Shareholder Rewards Support Case for Japan Investing

With the MSCI Japan Index up 9.12% year-to-date, Japanese stocks are slightly outpacing the S&P 500, but with the right strategies, investors have earned even better returns from the Land of the Rising Sun.

For example, the WisdomTree Japan Hedged Equity ETF (DXJ) is higher by 24% since the start of 2024 and more upside could be in store for the popular exchange traded fund as more Japanese firms emphasize the creation of corporate value to comply with mandates laid out by the Tokyo Stock Exchange last year.

Shareholder rewards, including share buybacks and dividends, are efficient avenues for creating corporate value. That’s an approach plenty of Japanese companies, including DXJ member firms, are adhering to. In fact, the WisdomTree ETF is highly relevant in the shareholder rewards conversation. The WisdomTree Japan Hedged Equity Index – DXJ’s underlying index – focuses on dividend paying companies with export exposure.

Japanese Companies Can Increase Shareholder Rewards

In comparison to other large industrialized economies, Japan is a relatively new player on the shareholder rewards stage. What’s important to investors considering DXJ is that companies featured in the ETF have the ability to sustain and grow dividends over time. It appears that is the case.

“The good news is that Japanese companies are well-placed to take some or all of these steps. The percentage of companies that are ‘net cash’ (i.e. whose cash on the balance sheet is greater than their liabilities) is 44%. That gives those companies scope to invest in their business, or increase returns to shareholders, or both,” according to Schroders.

That 44% is far higher than percentages with U.S. or European companies. This means balance sheets of DXJ member firms are stronger than what investors find in many comparable domestic or European ETFs. Additionally, Japanese companies are becoming dedicated buyers of their own shares. Share buyback announcements there set records in each of the past five years.

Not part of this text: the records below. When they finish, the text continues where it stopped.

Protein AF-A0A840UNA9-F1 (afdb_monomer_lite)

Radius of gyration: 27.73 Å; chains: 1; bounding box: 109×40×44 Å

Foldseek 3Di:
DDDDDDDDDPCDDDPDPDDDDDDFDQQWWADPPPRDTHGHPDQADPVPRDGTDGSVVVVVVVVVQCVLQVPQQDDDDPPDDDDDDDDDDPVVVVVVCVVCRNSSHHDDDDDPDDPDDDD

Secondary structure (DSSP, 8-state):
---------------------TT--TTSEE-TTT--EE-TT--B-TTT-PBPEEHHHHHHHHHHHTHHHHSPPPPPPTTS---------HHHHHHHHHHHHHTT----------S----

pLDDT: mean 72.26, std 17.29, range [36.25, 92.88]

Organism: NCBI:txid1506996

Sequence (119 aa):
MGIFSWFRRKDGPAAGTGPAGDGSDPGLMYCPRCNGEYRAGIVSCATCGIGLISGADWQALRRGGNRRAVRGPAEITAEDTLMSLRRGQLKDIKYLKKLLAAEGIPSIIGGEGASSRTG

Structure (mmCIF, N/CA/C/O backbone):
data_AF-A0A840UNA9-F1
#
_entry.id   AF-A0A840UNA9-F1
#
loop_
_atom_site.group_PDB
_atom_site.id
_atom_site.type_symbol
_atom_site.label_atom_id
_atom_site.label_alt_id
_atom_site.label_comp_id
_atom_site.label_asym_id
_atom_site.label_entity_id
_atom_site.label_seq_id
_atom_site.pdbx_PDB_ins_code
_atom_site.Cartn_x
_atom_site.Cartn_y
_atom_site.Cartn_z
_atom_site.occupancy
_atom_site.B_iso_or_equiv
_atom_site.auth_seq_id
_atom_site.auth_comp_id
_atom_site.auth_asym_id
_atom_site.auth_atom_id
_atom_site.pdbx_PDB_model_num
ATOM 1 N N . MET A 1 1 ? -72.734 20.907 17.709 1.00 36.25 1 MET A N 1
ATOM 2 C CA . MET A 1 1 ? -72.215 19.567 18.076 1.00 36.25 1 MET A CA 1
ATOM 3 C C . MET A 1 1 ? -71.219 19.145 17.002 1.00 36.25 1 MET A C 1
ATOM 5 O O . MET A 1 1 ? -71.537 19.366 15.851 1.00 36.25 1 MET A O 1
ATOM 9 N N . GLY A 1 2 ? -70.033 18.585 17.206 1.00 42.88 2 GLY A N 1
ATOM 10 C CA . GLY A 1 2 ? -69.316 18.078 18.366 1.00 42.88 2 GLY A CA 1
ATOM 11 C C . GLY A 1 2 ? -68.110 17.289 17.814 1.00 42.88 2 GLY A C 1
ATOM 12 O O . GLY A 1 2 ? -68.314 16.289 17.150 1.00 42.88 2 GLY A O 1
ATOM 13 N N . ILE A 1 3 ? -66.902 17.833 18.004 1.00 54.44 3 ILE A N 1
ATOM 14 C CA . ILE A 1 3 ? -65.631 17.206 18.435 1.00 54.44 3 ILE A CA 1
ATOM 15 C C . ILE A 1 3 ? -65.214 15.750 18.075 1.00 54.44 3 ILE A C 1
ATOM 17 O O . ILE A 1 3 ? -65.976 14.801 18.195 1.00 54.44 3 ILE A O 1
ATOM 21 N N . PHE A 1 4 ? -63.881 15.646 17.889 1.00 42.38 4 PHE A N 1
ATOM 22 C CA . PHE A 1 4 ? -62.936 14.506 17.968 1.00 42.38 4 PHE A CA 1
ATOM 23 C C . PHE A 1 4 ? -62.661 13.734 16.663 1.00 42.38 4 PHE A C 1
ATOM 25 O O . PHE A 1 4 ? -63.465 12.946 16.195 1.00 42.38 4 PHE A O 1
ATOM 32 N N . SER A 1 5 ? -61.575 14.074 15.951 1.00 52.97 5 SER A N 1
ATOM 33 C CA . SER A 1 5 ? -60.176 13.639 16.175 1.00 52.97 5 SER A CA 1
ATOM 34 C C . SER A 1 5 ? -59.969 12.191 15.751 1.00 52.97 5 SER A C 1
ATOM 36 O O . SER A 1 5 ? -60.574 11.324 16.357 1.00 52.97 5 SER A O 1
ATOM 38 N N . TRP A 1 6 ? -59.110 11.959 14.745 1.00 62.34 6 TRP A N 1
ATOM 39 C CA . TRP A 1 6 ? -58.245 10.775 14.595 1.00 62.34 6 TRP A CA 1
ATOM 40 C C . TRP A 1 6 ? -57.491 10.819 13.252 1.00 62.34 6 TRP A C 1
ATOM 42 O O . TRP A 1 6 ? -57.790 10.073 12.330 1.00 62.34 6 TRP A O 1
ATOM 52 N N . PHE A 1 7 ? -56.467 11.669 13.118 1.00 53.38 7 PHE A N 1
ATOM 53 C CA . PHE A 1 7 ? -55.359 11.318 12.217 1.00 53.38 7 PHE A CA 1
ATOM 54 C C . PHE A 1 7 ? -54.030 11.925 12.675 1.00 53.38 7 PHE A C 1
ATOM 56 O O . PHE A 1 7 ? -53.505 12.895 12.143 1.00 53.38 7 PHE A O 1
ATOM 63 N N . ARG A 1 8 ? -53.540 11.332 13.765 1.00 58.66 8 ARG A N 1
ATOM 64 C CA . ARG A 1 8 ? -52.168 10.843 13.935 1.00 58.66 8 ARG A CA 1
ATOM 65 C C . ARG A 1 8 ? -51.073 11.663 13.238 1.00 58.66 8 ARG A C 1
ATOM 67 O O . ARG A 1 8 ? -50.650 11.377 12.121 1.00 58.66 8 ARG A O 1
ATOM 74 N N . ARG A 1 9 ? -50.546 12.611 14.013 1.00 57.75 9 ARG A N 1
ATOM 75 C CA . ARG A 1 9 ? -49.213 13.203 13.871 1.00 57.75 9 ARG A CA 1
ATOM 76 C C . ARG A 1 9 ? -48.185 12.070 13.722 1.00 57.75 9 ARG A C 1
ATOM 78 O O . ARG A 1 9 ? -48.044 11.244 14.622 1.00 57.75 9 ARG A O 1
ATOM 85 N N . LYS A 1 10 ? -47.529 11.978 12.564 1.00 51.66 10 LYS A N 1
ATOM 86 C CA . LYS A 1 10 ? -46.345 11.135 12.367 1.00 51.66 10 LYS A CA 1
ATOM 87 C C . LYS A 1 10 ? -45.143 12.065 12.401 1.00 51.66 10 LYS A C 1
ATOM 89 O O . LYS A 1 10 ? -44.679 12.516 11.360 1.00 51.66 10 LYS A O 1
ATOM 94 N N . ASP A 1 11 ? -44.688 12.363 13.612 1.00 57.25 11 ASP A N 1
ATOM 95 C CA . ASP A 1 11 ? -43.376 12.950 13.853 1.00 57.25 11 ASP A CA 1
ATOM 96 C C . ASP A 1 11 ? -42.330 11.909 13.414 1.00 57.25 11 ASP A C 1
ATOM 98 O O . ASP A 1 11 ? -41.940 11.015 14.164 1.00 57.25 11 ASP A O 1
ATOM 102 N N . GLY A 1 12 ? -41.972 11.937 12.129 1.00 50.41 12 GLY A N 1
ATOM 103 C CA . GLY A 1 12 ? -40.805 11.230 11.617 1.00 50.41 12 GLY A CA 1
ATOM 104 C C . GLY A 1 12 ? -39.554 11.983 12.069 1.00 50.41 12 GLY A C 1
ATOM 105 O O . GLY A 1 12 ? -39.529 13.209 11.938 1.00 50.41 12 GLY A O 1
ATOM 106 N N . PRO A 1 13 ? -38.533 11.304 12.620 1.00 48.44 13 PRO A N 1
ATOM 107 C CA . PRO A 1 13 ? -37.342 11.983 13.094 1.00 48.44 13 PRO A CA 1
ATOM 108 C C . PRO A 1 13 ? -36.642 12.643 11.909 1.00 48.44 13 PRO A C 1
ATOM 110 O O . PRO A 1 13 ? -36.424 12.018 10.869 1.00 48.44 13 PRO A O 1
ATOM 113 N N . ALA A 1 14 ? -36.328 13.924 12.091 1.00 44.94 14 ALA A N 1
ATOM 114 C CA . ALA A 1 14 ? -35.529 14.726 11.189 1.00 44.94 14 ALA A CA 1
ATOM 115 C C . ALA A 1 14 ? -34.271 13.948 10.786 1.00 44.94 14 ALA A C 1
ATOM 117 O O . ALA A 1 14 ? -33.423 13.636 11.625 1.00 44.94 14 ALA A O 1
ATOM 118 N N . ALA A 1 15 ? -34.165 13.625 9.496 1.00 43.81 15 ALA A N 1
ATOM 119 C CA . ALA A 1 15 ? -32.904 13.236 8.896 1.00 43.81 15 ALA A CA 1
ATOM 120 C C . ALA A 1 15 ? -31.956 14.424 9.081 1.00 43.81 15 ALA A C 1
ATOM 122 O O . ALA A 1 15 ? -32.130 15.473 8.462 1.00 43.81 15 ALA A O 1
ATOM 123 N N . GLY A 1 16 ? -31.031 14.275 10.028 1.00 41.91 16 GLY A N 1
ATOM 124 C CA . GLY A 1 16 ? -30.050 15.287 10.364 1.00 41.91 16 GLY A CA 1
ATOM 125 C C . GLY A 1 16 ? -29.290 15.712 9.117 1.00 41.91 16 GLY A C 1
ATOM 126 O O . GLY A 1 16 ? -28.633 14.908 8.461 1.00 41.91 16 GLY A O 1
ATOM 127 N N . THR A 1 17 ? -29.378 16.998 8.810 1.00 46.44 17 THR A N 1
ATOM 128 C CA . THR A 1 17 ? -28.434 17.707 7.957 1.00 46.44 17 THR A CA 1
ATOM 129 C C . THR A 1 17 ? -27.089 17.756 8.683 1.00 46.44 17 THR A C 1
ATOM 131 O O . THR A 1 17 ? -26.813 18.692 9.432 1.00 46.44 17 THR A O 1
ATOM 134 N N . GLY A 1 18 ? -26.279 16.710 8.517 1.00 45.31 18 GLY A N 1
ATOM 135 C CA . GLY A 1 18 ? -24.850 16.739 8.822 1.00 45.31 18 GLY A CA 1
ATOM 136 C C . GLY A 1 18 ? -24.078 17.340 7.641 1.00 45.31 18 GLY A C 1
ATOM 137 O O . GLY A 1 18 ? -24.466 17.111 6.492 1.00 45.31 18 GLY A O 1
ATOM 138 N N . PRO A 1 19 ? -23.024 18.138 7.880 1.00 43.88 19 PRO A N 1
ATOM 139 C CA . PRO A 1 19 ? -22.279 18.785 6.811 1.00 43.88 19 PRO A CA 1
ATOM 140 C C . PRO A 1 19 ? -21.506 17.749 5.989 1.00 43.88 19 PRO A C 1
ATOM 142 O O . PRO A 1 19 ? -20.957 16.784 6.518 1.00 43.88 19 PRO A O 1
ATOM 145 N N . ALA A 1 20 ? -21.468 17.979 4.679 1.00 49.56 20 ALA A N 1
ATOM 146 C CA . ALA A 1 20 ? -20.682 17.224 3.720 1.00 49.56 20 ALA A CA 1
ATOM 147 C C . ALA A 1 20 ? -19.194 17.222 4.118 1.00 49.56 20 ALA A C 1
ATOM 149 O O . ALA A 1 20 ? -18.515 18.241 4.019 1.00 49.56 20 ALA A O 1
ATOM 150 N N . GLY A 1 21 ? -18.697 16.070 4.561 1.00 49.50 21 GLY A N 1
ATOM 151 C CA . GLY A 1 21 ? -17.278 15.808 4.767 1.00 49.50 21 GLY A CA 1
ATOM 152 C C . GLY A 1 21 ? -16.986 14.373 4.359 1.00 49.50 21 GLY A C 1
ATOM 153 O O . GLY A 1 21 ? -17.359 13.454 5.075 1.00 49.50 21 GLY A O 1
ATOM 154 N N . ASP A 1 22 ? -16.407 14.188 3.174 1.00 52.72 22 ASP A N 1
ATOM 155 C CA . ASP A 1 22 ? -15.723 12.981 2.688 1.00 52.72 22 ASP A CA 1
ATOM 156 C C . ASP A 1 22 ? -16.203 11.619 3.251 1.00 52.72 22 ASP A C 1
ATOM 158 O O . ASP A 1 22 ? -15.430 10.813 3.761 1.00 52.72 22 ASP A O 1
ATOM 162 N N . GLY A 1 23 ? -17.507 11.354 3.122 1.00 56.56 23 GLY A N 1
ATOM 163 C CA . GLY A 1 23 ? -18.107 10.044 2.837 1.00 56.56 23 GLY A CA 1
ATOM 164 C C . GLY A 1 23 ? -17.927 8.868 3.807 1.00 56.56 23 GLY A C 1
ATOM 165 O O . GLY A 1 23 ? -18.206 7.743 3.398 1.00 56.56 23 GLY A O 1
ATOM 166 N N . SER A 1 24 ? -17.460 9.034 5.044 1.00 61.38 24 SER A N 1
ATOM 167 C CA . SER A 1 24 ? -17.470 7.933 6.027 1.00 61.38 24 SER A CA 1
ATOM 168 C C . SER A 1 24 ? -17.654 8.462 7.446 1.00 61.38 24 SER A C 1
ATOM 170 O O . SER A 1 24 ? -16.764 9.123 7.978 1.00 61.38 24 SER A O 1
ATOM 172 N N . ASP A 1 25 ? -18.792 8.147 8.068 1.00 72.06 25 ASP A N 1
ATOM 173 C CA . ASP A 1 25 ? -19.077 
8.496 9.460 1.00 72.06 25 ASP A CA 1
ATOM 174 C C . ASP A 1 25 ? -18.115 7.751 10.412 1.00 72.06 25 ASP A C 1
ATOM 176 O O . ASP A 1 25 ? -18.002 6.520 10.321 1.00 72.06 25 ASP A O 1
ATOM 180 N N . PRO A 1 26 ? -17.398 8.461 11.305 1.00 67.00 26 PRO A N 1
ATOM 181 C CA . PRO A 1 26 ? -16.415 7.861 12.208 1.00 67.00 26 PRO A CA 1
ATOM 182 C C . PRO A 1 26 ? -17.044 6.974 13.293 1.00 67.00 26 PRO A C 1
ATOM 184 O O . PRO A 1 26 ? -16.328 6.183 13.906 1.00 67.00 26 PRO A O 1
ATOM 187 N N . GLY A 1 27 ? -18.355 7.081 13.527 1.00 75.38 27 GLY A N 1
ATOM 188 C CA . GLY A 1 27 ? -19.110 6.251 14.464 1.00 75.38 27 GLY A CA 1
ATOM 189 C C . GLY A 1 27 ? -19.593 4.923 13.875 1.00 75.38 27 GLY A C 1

Another widely cited catalyst supporting the rally by Japanese equities is the return of inflation, albeit modest, to the economy. That’s brought with it higher wages. That could stoke more consumer discretionary spending as well as more participation in equity markets by Japanese retail investors.

“Deflation leads companies and consumers to delay investment and put off purchases. There’s little point buying something today if it will be cheaper tomorrow. By contrast, moderate inflation gives companies the confidence to invest for the future and also spurs consumers to spend,” concluded Schroders.